[comp.sys.sgi] diskless clients hanging

gene@vis.toronto.edu (Eugene Amdur) (12/04/90)

Has anyone else seen this?  We have four diskless 4D/20's served from
a 4D/340VGX.  Periodically (two to three times a day) the diskless machines 
hang.  Users are tipically running "man", "su", or even nothing.  NeWS is 
always running though.  These machines have 8Megs of memory and 20Megs of 
swap space each.  

Everything is running version 3.3.1 of the OS.  There is one strange oddity.
Whenever the machines are reset (by the button next to the on/off switch), the
time is reset to Dec 31 1969.  I`m not sure if this has anything to do with it
though.

There are other things.  We used to run our clients at 3.3 with a /share as
setup buy SGI's clinst.  But we found our clients hanging, so I switched to
a shared /usr and 3.3.1 of the OS (shared with the server) with programs that 
are machine dependent linked to /private (most of the machine dependent programs
on the PIs are from version 3.3 of the OS including the news_server and the
graphics libraries).  The hanging didn`t go away with this modification though.

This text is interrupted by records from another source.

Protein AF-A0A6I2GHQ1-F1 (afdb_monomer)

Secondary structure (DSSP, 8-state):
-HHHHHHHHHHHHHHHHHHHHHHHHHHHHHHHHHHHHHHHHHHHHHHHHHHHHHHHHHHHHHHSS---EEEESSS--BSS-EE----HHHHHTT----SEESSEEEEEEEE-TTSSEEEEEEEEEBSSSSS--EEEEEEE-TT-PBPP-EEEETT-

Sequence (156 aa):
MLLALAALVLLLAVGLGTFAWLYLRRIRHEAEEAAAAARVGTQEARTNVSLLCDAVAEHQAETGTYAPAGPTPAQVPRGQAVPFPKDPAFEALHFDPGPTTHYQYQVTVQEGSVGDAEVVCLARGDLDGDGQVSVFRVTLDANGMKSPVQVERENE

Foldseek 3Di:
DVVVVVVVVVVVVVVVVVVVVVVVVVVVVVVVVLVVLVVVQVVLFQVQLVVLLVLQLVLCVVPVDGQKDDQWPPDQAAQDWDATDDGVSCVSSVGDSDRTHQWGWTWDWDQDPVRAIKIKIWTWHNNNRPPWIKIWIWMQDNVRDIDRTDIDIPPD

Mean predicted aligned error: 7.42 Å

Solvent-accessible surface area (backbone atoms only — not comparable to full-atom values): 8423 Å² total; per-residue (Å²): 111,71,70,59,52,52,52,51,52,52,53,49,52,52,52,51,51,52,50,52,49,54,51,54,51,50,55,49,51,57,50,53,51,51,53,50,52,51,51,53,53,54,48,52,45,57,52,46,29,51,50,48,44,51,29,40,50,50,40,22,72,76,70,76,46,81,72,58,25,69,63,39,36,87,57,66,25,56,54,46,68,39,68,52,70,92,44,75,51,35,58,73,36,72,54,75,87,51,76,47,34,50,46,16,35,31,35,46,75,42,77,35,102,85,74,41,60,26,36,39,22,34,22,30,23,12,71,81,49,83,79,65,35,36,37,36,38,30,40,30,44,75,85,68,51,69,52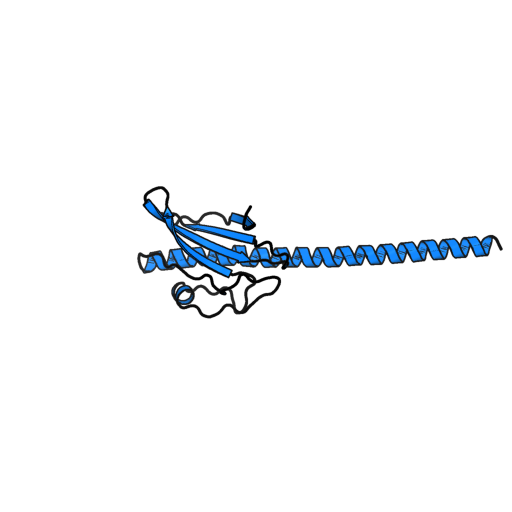,73,83,42,78,49,50,71,96,113

pLDDT: mean 90.27, std 8.23, range [55.5, 98.62]

Structure (mmCIF, N/CA/C/O backbone):
data_AF-A0A6I2GHQ1-F1
#
_entry.id   AF-A0A6I2GHQ1-F1
#
loop_
_atom_site.group_PDB
_atom_site.id
_atom_site.type_symbol
_atom_site.label_atom_id
_atom_site.label_alt_id
_atom_site.label_comp_id
_atom_site.label_asym_id
_atom_site.label_entity_id
_atom_site.label_seq_id
_atom_site.pdbx_PDB_ins_code
_atom_site.Cartn_x
_atom_site.Cartn_y
_atom_site.Cartn_z
_atom_site.occupancy
_atom_site.B_iso_or_equiv
_atom_site.auth_seq_id
_atom_site.auth_comp_id
_atom_site.auth_asym_id
_atom_site.auth_atom_id
_atom_site.pdbx_PDB_model_num
ATOM 1 N N . MET A 1 1 ? 46.141 8.284 -52.541 1.00 63.59 1 MET A N 1
ATOM 2 C CA . MET A 1 1 ? 45.996 7.273 -51.465 1.00 63.59 1 MET A CA 1
ATOM 3 C C . MET A 1 1 ? 45.815 7.895 -50.082 1.00 63.59 1 MET A C 1
ATOM 5 O O . MET A 1 1 ? 44.796 7.617 -49.471 1.00 63.59 1 MET A O 1
ATOM 9 N N . LEU A 1 2 ? 46.716 8.769 -49.610 1.00 73.06 2 LEU A N 1
ATOM 10 C CA . LEU A 1 2 ? 46.631 9.401 -48.275 1.00 73.06 2 LEU A CA 1
ATOM 11 C C . LEU A 1 2 ? 45.309 10.144 -47.988 1.00 73.06 2 LEU A C 1
ATOM 13 O O . LEU A 1 2 ? 44.718 9.942 -46.934 1.00 73.06 2 LEU A O 1
ATOM 17 N N . LEU A 1 3 ? 44.801 10.934 -48.940 1.00 76.44 3 LEU A N 1
ATOM 18 C CA . LEU A 1 3 ? 43.532 11.666 -48.786 1.00 76.44 3 LEU A CA 1
ATOM 19 C C . LEU A 1 3 ? 42.304 10.746 -48.652 1.00 76.44 3 LEU A C 1
ATOM 21 O O . LEU A 1 3 ? 41.404 11.030 -47.871 1.00 76.44 3 LEU A O 1
ATOM 25 N N . ALA A 1 4 ? 42.283 9.623 -49.376 1.00 74.75 4 ALA A N 1
ATOM 26 C CA . ALA A 1 4 ? 41.184 8.657 -49.316 1.00 74.7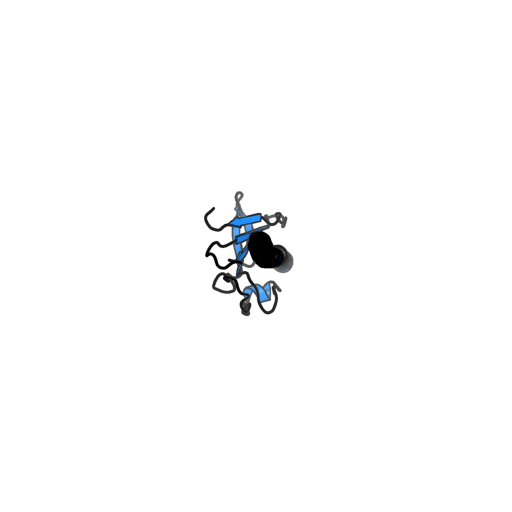5 4 ALA A CA 1
ATOM 27 C C . ALA A 1 4 ? 41.175 7.881 -47.986 1.00 74.75 4 ALA A C 1
ATOM 29 O O . ALA A 1 4 ? 40.116 7.626 -47.423 1.00 74.75 4 ALA A O 1
ATOM 30 N N . LEU A 1 5 ? 42.361 7.566 -47.457 1.00 77.88 5 LEU A N 1
ATOM 31 C CA . LEU A 1 5 ? 42.534 6.950 -46.139 1.00 77.88 5 LEU A CA 1
ATOM 32 C C . LEU A 1 5 ? 42.089 7.892 -45.014 1.00 77.88 5 LEU A C 1
ATOM 34 O O . LEU A 1 5 ? 41.352 7.473 -44.128 1.00 77.88 5 LEU A O 1
ATOM 38 N N . ALA A 1 6 ? 42.466 9.172 -45.085 1.00 79.06 6 ALA A N 1
ATOM 39 C CA . ALA A 1 6 ? 42.028 10.178 -44.119 1.00 79.06 6 ALA A CA 1
ATOM 40 C C . ALA A 1 6 ? 40.500 10.368 -44.130 1.00 79.06 6 ALA A C 1
ATOM 42 O O . ALA A 1 6 ? 39.880 10.409 -43.068 1.00 79.06 6 ALA A O 1
ATOM 43 N N . ALA A 1 7 ? 39.881 10.414 -45.315 1.00 79.38 7 ALA A N 1
ATOM 44 C CA . ALA A 1 7 ? 38.428 10.514 -45.449 1.00 79.38 7 ALA A CA 1
ATOM 45 C C . ALA A 1 7 ? 37.698 9.282 -44.882 1.00 79.38 7 ALA A C 1
ATOM 47 O O . ALA A 1 7 ? 36.698 9.429 -44.184 1.00 79.38 7 ALA A O 1
ATOM 48 N N . LEU A 1 8 ? 38.220 8.074 -45.122 1.00 83.56 8 LEU A N 1
ATOM 49 C CA . LEU A 1 8 ? 37.653 6.835 -44.583 1.00 83.56 8 LEU A CA 1
ATOM 50 C C . LEU A 1 8 ? 37.730 6.786 -43.050 1.00 83.56 8 LEU A C 1
ATOM 52 O O . LEU A 1 8 ? 36.752 6.429 -42.398 1.00 83.56 8 LEU A O 1
ATOM 56 N N . VAL A 1 9 ? 38.864 7.188 -42.468 1.00 82.94 9 VAL A N 1
ATOM 57 C CA . VAL A 1 9 ? 39.036 7.258 -41.007 1.00 82.94 9 VAL A CA 1
ATOM 58 C C . VAL A 1 9 ? 38.068 8.267 -40.391 1.00 82.94 9 VAL A C 1
ATOM 60 O O . VAL A 1 9 ? 37.461 7.980 -39.361 1.00 82.94 9 VAL A O 1
ATOM 63 N N . LEU A 1 10 ? 37.868 9.419 -41.038 1.00 83.00 10 LEU A N 1
ATOM 64 C CA . LEU A 1 10 ? 36.932 10.436 -40.563 1.00 83.00 10 LEU A CA 1
ATOM 65 C C . LEU A 1 10 ? 35.482 9.926 -40.585 1.00 83.00 10 LEU A C 1
ATOM 67 O O . LEU A 1 10 ? 34.755 10.093 -39.610 1.00 83.00 10 LEU A O 1
ATOM 71 N N . LEU A 1 11 ? 35.077 9.252 -41.666 1.00 84.56 11 LEU A N 1
ATOM 72 C CA . LEU A 1 11 ? 33.742 8.660 -41.787 1.00 84.56 11 LEU A CA 1
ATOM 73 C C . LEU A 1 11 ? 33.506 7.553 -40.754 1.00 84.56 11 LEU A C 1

Finally, our 340VGX hasn't hung yet.  Nor have other diskfull 4D/25's.
Any clues?

--gene
gene@vis.toronto.edu (Internet)
...!{uunet, pyramid, watmath, ubc-cs}!utai!gene (UUCP)

mg@ (Mike Gigante) (12/05/90)

Yep. We have the same problem, less frequent, but still problems, problems,
problems.

We get daemons dying off with "interupted system calls" (perror 5)
apparently a failed page request off the server - I don't know why.

Of course, SGI (in the release notes) advised not to install 3.3.1 for
diskless. Our helpful (true -- not cynical) SEs tell me that we should
expect a maintanence release soon that will fix the diskless problems.

On the diskless issue, we have to damn turn *off* the -s option to 
tftpd in order to boot a diskless machine - exposing a security hole.

So the whole diskless question is made worse by having to fiddle with
inetd before and after diskless booting..

I wont even mention what I think of the clinst procedures after our
*troublesome* 3.3 upgrades from 3.2.2 
(hopefully our SEs have passed back the extensive traumas we went through)

Also, until 3.3, I have also been quite dissappointed by diskless
performance (we have had them for about 15 months now)

The moral: we are buying 200Mb system disks this week to finally
solve the problem.

Mike Gigante
RMIT Australia